Even today, university-age students carry with them a certain concern for excessive American influence over Canada, despite living their whole lives in the era of continental economic integration.
Lamentably, the students I meet are often better acquainted with the 50 states of the U.S. than Canada’s 10 provinces and three territories. International students are close to entirely ignorant of Canadian history and politics. Local students tend to know about the province’s nationalistic perspective, due to their high school curriculum, but this deliberately (and understandably) obfuscates the larger Canadian picture to try to foster a firmer attachment to Quebec’s language and culture.** **Almost all instinctively approach the question of Canadian political culture by setting up a dichotomy with the U.S., but quickly pull back from that framing, feeling as though it is insufficient — maybe even pathetic — to define oneself in relation to a neighbor. Something compels them to suggest that there must be more to Canada than not being the U.S.

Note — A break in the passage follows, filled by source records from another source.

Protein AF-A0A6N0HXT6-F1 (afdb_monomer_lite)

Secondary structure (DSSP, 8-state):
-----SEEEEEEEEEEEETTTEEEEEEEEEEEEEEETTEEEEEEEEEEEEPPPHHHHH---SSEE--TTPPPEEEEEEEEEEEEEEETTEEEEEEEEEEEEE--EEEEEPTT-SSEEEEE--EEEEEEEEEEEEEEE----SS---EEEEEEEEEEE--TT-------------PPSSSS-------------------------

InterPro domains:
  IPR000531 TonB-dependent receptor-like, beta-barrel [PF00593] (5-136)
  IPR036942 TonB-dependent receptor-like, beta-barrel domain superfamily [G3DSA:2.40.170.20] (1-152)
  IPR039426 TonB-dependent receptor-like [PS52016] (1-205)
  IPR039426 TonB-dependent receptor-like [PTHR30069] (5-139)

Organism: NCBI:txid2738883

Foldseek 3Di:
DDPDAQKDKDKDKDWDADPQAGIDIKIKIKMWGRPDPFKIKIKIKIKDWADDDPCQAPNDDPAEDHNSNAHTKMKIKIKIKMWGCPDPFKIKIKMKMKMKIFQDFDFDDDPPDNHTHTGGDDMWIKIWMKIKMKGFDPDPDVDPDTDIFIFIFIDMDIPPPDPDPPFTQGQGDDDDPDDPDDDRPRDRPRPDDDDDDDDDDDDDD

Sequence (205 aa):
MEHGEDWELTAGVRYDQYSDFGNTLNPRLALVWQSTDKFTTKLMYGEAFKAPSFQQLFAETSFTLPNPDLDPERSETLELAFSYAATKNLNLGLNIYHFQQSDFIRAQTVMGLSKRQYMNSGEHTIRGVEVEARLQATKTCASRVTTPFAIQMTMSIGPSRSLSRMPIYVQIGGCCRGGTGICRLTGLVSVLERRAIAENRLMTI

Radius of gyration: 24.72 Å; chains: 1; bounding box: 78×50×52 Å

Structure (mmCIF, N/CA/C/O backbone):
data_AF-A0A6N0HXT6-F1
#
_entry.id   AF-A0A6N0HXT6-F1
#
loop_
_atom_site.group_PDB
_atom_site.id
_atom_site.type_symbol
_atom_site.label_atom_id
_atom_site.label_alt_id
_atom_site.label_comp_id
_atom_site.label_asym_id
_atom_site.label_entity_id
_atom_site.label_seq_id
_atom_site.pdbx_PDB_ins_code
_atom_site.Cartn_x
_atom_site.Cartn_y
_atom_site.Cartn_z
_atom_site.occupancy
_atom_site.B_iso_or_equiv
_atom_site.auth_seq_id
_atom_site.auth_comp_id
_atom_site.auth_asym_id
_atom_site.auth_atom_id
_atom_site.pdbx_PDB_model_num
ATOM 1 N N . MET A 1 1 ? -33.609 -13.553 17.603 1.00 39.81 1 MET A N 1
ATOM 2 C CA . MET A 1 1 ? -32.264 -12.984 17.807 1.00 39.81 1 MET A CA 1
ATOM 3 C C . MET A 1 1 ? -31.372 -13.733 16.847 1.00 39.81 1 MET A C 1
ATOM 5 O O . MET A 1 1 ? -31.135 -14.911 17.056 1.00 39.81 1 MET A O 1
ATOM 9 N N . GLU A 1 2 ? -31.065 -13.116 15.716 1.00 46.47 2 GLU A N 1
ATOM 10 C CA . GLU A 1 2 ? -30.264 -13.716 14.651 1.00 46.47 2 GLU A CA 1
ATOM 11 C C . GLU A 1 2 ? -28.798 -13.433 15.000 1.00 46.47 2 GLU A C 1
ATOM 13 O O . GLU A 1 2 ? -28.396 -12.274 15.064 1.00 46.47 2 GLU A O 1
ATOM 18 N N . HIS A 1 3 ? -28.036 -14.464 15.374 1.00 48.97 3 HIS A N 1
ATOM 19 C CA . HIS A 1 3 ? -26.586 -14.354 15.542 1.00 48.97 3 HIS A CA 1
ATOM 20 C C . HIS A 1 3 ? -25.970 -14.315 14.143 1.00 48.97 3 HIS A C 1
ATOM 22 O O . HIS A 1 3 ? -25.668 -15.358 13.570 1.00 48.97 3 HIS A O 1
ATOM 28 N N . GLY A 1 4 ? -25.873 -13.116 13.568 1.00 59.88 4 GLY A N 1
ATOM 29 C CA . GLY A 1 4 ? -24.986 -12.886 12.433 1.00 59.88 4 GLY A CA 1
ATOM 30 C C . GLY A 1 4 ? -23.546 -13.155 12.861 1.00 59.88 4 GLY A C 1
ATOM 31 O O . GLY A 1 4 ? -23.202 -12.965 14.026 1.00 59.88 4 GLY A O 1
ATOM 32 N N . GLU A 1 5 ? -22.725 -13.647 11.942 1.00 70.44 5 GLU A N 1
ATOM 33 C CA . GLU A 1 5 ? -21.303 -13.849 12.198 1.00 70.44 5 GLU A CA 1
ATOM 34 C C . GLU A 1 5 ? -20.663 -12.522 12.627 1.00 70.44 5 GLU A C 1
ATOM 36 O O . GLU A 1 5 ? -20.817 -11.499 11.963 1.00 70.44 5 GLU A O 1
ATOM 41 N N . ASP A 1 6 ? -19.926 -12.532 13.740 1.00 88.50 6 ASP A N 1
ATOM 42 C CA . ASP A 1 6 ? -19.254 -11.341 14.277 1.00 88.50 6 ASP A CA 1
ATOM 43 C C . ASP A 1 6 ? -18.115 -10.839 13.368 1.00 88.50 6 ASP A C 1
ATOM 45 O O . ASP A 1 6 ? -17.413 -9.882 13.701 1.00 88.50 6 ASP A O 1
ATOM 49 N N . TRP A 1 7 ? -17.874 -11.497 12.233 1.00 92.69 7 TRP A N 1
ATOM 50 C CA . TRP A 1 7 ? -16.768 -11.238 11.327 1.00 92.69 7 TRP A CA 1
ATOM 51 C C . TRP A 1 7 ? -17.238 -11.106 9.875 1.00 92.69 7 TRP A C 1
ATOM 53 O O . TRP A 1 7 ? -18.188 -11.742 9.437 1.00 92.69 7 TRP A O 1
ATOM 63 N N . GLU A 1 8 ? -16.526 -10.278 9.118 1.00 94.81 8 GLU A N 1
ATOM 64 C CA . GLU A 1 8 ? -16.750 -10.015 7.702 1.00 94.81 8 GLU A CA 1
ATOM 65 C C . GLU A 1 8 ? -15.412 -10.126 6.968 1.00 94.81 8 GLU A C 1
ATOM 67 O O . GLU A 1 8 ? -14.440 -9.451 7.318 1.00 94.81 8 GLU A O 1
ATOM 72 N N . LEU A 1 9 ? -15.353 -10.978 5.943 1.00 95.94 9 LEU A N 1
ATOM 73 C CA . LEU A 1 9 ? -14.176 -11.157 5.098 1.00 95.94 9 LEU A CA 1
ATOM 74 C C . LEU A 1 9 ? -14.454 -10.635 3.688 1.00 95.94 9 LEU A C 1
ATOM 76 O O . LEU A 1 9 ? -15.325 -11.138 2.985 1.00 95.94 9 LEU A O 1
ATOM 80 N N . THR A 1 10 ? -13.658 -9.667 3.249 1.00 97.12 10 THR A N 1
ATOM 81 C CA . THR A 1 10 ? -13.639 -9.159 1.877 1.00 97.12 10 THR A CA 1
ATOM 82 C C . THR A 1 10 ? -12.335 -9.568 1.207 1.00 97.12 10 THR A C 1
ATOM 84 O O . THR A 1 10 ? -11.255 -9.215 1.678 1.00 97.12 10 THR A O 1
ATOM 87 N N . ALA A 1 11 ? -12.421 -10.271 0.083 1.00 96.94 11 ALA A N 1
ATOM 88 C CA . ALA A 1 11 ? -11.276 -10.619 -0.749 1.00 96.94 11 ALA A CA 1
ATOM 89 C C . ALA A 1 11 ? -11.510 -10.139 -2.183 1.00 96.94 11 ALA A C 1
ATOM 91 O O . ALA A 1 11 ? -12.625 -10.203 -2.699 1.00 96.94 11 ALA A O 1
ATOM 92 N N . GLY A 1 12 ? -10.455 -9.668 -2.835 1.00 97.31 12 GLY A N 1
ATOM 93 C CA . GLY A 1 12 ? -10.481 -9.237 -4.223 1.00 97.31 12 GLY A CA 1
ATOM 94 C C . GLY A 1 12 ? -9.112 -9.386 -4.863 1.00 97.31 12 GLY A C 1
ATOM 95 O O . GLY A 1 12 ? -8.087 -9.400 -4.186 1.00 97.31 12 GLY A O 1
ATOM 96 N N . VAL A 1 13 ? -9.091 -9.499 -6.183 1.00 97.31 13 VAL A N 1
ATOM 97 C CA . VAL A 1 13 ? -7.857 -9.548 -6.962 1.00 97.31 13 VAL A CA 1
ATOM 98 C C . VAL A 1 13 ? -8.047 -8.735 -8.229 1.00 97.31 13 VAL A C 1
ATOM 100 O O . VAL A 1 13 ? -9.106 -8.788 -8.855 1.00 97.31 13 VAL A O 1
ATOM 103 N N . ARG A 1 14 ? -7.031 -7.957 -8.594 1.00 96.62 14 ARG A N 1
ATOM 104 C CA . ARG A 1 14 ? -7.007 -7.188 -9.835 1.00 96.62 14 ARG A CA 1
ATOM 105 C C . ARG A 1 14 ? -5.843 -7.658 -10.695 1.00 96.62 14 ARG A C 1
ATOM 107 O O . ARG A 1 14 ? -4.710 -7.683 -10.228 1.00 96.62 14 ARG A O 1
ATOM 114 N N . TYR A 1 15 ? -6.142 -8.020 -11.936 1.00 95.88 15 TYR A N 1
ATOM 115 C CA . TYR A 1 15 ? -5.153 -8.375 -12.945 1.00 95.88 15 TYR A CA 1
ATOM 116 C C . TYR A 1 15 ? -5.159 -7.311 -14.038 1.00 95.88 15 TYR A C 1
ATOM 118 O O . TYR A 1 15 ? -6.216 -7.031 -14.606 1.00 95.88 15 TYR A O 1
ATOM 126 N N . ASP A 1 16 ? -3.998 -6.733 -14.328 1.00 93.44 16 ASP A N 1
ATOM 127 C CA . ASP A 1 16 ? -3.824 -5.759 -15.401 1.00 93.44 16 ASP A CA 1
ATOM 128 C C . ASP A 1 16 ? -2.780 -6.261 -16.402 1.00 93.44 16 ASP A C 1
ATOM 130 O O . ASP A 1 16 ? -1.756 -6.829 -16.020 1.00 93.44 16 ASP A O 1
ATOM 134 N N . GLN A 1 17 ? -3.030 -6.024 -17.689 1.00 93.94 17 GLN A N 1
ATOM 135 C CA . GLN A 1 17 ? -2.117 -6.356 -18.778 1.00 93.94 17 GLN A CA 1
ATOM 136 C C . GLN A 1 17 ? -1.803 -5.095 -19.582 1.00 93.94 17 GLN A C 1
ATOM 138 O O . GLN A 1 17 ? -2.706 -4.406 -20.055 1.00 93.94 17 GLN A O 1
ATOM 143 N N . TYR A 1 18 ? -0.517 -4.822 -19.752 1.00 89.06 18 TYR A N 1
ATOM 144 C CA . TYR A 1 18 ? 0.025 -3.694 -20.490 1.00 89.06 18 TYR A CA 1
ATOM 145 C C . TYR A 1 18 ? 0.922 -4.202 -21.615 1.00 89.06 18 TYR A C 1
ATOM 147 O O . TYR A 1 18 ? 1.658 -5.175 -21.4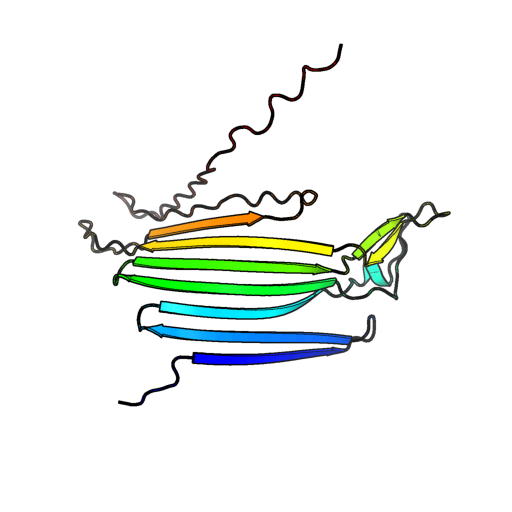59 1.00 89.06 18 TYR A O 1
ATOM 155 N N . SER A 1 19 ? 0.871 -3.525 -22.760 1.00 88.88 19 SER A N 1
ATOM 156 C CA . SER A 1 19 ? 1.738 -3.823 -23.905 1.00 88.88 19 SER A CA 1
ATOM 157 C C . SER A 1 19 ? 3.206 -3.508 -23.634 1.00 88.88 19 SER A C 1
ATOM 159 O O . SER A 1 19 ? 4.077 -4.115 -24.246 1.00 88.88 19 SER A O 1
ATOM 161 N N . ASP A 1 20 ? 3.463 -2.559 -22.735 1.00 86.19 20 ASP A N 1
ATOM 162 C CA . ASP A 1 20 ? 4.767 -1.907 -22.645 1.00 86.19 20 ASP A CA 1
ATOM 163 C C . ASP A 1 20 ? 5.675 -2.589 -21.613 1.00 86.19 20 ASP A C 1
ATOM 165 O O . ASP A 1 20 ? 6.863 -2.739 -21.859 1.00 86.19 20 ASP A O 1
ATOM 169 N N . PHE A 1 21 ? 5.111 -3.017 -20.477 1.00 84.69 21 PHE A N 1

I make it a vital part of my classes to disabuse students of this notion. Canadian identity, I tell them, is fundamentally rooted in its opposition to the political project of the U.S. This usually immediately grips their attention. Even today, university-age students carry with them a certain concern for excessive American influence over Canada, despite living their whole lives in the era of continental economic integration. A nightmarish cartoon of the excesses of Bible Belt America — God, guns, Confederate LARPers — is pregnant in their imagination. The 49th parallel is the barrier that keeps all that at bay. They know, somehow, not to take Canada for granted.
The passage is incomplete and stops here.